John Jay Smith. Photo / St. Johns County Sheriff's Office
John Jay Smith kept muttering to police "they killed my son," but really all that the five young men had done was eat some food in a McDonald's parking lot.
It was sometime past 1:30 a.m. Wednesday. The five friends were having a mini tailgate, finishing their burgers and fries while standing outside their two cars in a Saint Augustine, Fla., McDonald's lot, when Smith started eyeing them from his truck, the men would soon tell police, reports The Washington Post.
The man was on the phone, but once he hung up he had a question for the five men. "Are you American boys?" he asked, according to a St. Johns County Sheriff's Office arrest report.
They were not American boys. They were international students from Egypt, all between the ages of 19 and 23, Omar Abdelmoaty told The Washington Post. But they didn't tell that to Smith.
"The truth is, we didn't even look at him," 23-year-old Abdelmoaty said. "We didn't respond. We didn't say anything. And then he said some stuff to us. … Do you really want to know?"
According to the arrest report, Smith flashed his pocket knife, flicking it open and closed, and then he shouted, "Get the … out of my country!" using the f-word, and "You don't deserve American food!"
"At this point," Abdelmoaty told The Post, "we thought we were going to die."
"We said, 'Okay, sir, we are leaving,' " 20-year-old Mohamed Galal recounted in a sworn affidavit.
They were apparently not leaving fast enough. According to the police report, Smith grabbed a stun gun from his truck to "make this quicker," as he put it, according to the affidavit.
As the men scrambled to get back into their cars, Smith allegedly charged toward them with the stun gun drawn, pulling the trigger just to "show us that his electric shocker is working," Abdelmoaty told police.
One of them, 19-year-old Gasser Elkady, swung open the door to the back seat of the red Nissan while Smith "put the [stun gun] behind my back." Smith did not relent once Elkady was inside. Police say he then stuck his hand through the window and tried, unsuccessfully, to use the stun gun on Elkady again as Elkady retreated farther back into the car.
Then Smith moved on to the driver's side, allegedly sticking his hand through the open driver's side window and sticking his stun gun in Galal's face.
Galal was so spooked that he hit the gas with the car in reverse and struck a pole. Then he and the others peeled out of the lot and called 911.
"Upon my arrival," Deputy Kristin Pamies wrote in her report, "I made contact with John Smith. John had the smell of an alcoholic beverage emitting from his person and he was slurring his words. John made spontaneous statements advising, 'I am an American and the guys by the vehicles were making ruckus so I told them to get out of here and one of them pulled a gun and they left in a red vehicle.'"

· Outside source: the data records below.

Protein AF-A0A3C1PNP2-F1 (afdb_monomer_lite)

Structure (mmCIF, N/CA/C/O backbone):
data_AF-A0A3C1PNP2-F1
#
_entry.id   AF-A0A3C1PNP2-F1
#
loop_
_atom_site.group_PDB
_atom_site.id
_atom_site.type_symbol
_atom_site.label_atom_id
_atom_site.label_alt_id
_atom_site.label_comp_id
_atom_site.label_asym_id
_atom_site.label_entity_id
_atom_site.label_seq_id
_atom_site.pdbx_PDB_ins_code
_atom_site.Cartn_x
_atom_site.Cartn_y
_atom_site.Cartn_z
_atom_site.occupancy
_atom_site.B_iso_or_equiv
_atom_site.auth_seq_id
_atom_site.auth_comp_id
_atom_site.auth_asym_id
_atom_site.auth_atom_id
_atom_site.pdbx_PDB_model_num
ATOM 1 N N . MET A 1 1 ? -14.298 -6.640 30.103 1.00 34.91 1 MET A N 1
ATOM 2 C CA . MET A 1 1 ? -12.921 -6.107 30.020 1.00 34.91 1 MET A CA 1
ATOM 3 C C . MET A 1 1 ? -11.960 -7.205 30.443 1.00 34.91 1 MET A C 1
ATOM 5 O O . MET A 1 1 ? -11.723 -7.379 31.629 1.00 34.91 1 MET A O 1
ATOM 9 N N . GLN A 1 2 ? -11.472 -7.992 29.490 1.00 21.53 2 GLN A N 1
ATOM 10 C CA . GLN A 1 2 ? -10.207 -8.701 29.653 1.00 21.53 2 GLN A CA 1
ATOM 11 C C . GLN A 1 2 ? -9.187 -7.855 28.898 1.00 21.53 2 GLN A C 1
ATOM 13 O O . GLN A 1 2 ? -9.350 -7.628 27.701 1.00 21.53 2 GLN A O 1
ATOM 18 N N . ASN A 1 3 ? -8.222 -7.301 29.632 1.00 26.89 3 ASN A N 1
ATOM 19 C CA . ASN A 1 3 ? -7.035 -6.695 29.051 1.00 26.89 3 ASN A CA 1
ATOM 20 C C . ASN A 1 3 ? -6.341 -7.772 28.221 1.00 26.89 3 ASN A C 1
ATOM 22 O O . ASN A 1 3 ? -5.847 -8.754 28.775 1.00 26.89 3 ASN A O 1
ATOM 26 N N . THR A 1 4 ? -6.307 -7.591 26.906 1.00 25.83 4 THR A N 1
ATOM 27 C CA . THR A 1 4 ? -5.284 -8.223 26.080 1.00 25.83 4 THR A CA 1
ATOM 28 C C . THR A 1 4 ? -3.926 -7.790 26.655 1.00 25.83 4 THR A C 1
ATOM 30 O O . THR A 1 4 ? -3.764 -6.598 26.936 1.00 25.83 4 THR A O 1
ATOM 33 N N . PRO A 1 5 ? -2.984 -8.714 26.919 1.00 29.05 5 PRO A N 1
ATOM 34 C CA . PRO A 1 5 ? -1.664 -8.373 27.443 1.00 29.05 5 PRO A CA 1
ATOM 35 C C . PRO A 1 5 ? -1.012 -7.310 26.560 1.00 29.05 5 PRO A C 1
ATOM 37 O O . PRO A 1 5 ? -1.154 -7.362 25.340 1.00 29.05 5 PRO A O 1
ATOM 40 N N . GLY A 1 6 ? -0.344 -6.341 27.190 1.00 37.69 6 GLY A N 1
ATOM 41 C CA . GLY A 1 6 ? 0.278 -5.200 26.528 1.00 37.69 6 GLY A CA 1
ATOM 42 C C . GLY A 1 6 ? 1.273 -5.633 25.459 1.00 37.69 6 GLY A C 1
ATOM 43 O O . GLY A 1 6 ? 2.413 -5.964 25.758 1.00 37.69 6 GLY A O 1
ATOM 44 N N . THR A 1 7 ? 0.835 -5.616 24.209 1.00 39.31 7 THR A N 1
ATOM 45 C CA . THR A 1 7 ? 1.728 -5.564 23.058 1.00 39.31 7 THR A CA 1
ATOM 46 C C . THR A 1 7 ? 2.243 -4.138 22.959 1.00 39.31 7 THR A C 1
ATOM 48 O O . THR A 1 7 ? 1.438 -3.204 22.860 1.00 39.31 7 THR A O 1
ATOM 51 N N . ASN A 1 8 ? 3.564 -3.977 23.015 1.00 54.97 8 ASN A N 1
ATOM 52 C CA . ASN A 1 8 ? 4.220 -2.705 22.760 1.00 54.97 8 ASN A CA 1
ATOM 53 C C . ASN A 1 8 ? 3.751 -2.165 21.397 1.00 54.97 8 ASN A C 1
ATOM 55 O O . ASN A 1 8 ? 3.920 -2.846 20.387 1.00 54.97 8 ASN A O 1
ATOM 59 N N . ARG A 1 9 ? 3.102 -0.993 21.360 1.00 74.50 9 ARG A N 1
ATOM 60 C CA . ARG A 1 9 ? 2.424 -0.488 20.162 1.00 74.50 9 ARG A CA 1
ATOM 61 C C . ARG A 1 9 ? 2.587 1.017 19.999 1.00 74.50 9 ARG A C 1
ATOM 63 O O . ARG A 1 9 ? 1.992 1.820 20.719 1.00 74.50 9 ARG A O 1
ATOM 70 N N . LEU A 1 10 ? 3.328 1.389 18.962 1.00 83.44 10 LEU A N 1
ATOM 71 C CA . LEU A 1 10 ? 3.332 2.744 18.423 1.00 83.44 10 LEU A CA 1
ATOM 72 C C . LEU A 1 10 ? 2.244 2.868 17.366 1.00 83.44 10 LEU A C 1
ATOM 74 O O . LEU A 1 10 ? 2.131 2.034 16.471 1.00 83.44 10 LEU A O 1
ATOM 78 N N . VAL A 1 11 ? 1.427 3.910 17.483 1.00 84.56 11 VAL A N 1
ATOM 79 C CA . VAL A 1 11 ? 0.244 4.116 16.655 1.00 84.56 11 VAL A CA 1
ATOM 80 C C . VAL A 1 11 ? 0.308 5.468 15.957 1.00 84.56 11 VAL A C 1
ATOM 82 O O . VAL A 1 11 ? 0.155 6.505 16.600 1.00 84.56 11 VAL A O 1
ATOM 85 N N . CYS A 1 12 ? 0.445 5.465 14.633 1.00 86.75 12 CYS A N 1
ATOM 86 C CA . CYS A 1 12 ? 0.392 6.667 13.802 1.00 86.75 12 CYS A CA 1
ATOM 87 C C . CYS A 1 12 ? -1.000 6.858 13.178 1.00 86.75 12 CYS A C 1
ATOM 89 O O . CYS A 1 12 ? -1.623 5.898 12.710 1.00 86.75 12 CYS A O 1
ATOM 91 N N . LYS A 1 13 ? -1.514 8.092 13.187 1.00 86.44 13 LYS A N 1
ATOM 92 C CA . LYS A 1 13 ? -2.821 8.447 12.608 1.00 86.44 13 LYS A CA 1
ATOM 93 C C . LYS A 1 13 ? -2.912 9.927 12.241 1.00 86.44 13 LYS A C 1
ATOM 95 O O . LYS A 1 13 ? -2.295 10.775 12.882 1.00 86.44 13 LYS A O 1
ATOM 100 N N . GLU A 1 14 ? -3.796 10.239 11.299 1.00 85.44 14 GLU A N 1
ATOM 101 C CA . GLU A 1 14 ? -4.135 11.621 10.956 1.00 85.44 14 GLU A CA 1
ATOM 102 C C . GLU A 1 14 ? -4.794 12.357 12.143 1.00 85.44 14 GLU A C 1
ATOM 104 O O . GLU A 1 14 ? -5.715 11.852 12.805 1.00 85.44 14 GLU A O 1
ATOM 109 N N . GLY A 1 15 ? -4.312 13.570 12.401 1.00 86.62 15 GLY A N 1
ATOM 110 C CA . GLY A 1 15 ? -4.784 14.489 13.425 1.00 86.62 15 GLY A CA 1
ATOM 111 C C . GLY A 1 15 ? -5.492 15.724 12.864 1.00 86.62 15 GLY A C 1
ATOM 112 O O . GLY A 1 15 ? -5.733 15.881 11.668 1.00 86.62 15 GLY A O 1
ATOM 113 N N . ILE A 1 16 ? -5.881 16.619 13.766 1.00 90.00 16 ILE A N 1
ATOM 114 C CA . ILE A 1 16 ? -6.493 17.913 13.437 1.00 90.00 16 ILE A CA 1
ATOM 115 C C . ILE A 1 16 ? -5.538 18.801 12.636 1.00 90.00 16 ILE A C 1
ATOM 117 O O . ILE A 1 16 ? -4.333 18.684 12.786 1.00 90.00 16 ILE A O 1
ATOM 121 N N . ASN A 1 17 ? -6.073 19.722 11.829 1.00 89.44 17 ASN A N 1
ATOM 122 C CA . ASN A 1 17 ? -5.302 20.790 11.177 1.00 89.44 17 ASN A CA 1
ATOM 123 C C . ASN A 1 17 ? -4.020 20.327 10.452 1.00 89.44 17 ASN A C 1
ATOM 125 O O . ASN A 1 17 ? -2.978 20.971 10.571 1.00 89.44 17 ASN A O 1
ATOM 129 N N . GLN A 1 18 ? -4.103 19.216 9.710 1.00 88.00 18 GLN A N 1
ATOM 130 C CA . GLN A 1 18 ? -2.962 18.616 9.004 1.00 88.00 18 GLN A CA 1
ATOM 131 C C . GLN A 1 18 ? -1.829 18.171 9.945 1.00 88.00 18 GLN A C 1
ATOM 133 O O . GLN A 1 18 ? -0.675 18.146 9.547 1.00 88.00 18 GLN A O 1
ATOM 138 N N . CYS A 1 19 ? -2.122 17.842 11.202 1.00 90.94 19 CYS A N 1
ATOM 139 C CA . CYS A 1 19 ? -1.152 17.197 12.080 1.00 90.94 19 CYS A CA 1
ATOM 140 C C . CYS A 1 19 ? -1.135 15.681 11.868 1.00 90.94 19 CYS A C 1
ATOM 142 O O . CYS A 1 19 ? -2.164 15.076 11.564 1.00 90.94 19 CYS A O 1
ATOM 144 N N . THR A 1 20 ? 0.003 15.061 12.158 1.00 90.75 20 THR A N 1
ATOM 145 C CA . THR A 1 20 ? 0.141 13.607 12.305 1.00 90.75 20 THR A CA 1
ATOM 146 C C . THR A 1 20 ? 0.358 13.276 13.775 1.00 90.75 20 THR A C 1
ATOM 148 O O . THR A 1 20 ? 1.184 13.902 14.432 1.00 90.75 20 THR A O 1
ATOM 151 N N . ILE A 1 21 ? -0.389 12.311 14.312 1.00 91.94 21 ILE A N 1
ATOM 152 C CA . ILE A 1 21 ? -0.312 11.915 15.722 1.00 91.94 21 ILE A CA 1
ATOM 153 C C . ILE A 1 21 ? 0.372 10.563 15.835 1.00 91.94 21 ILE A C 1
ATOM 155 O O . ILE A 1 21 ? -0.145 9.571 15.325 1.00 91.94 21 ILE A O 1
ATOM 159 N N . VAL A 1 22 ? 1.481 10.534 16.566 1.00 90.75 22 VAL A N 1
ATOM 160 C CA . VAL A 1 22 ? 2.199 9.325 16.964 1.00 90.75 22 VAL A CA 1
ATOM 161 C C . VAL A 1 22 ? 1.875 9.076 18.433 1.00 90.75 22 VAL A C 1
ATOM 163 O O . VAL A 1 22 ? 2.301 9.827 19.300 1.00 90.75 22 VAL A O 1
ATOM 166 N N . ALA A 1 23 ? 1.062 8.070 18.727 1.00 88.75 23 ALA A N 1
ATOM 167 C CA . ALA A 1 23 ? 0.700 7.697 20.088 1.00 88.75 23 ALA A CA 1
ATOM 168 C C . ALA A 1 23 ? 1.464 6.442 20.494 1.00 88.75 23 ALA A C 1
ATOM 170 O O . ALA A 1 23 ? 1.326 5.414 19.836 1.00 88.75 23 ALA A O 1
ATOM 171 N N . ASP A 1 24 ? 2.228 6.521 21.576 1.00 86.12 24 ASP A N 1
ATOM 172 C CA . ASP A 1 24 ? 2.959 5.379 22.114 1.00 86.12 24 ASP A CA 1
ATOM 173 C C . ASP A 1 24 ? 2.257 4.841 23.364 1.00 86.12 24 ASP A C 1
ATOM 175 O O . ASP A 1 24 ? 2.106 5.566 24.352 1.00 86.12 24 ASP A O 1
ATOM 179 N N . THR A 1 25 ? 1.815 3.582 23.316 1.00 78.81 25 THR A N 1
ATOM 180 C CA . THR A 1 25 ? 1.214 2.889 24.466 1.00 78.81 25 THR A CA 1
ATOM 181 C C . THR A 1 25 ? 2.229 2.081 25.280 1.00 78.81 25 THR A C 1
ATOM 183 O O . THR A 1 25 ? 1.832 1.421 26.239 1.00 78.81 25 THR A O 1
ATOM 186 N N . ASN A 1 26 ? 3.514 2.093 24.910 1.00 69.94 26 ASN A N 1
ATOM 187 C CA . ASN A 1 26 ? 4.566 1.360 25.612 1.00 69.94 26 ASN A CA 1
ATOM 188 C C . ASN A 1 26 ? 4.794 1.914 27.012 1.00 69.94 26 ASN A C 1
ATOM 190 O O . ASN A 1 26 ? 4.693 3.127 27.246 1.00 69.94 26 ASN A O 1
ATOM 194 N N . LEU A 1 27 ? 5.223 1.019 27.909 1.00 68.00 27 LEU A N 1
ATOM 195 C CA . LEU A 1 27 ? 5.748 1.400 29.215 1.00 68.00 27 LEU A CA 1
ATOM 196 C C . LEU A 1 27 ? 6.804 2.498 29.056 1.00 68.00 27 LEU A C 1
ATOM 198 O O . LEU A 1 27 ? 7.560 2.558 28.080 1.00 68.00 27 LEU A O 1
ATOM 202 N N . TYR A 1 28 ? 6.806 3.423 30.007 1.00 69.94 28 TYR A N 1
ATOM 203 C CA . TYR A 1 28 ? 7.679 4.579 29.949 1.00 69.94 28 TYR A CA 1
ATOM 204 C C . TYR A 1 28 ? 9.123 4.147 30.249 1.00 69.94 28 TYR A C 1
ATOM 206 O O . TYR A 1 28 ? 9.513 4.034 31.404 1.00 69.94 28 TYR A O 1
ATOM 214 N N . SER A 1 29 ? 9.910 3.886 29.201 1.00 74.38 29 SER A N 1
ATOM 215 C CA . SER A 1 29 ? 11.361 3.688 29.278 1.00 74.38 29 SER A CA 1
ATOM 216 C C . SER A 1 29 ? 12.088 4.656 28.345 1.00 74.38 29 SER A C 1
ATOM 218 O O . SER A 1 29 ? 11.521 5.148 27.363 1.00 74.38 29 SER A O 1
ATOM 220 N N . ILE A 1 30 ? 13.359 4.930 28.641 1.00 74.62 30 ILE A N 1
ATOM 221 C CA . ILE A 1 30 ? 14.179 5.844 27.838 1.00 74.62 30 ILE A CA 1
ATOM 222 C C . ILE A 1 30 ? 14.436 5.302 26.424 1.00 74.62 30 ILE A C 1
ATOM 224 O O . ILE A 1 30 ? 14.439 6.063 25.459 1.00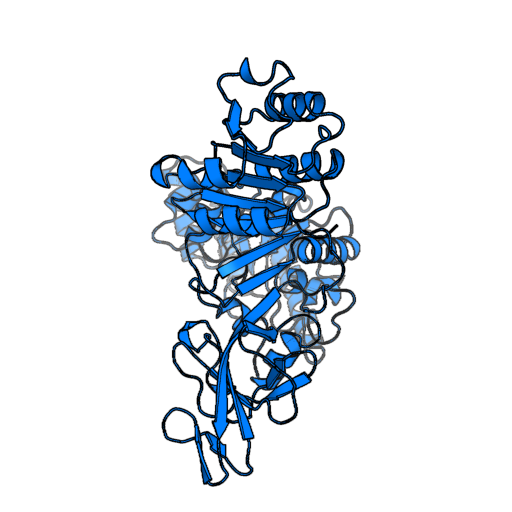 74.62 30 ILE A O 1
ATOM 228 N N . GLU A 1 31 ? 14.589 3.984 26.285 1.00 77.44 31 GLU A N 1
ATOM 229 C CA . GLU A 1 31 ? 14.756 3.317 24.990 1.00 77.44 31 GLU A CA 1
ATOM 230 C C . GLU A 1 31 ? 13.475 3.399 24.161 1.00 77.44 31 GLU A C 1
ATOM 232 O O . GLU A 1 31 ? 13.531 3.760 22.986 1.00 77.44 31 GLU A O 1
ATOM 237 N N . SER A 1 32 ? 12.317 3.172 24.788 1.00 79.75 32 SER A N 1
ATOM 238 C CA . SER A 1 32 ? 11.013 3.313 24.137 1.00 79.75 32 SER A CA 1
ATOM 239 C C . SER A 1 32 ? 10.728 4.761 23.724 1.00 79.75 32 SER A C 1
ATOM 241 O O . SER A 1 32 ? 10.147 4.997 22.662 1.00 79.75 32 SER A O 1
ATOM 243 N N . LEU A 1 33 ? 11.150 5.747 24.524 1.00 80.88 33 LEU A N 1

The red Nissan returned to the scene. No gun was recovered, and in his formal recorded statement to police Smith did not mention a gun again, Pamies noted. He did, however, tell police he went up to the window and initiated a shock with his "zapper." His attorney did not immediately respond to a request for comment.
Once in the back of the cop car, an officer reported that Smith made the "spontaneous utterance" that "they killed my son." His son, he said, was a Marine who died in combat in Afghanistan.
Smith was arrested and booked Wednesday on charges of aggravated assault with a deadly weapon, burglary with assault, and armed trespassing. He is out on an $8,500 bond.
Police selected the "hate crime" enhancement on the report, noting that the "statements made by the defendant to the victims showed that he only committed the acts due to the victim's religion," but it is not clear if prosecutors will charge him with a hate crime in court.
In the interview early Thursday morning, Abdelmoaty told The Washington Post that he and his friends have not been sleeping since the attack, that they have been trying to get back to studying but that this incident has consumed them, making it difficult to even go out in public to go on with their daily lives. "We're in a state of fear," he said.
They have been in the United States for seven to 10 months, and Abdelmoaty said they have never experienced anything like this before. Asked why they believe they were targeted, Abdelmoaty says it seems obvious to him, but that it's hard to say it out loud, because that makes it real.
"This is the land of the free, so we didn't think one day that we would encounter something like this," he said. "We didn't do anything to anybody. We're just students. The basic idea that he charged us and attacked us for this, for our religion, for our home country and background, it's kind of scary. In the first place, we're just human beings — names and descriptions came afterward."
"We don't hate him for what he did," he said. "We're just sad."
In the police report, deputies noted that evidence at the scene corroborated the five men's version of events. The McDonald's manager told police she saw Smith get out of his truck with a stun gun and threaten the men through the car windows.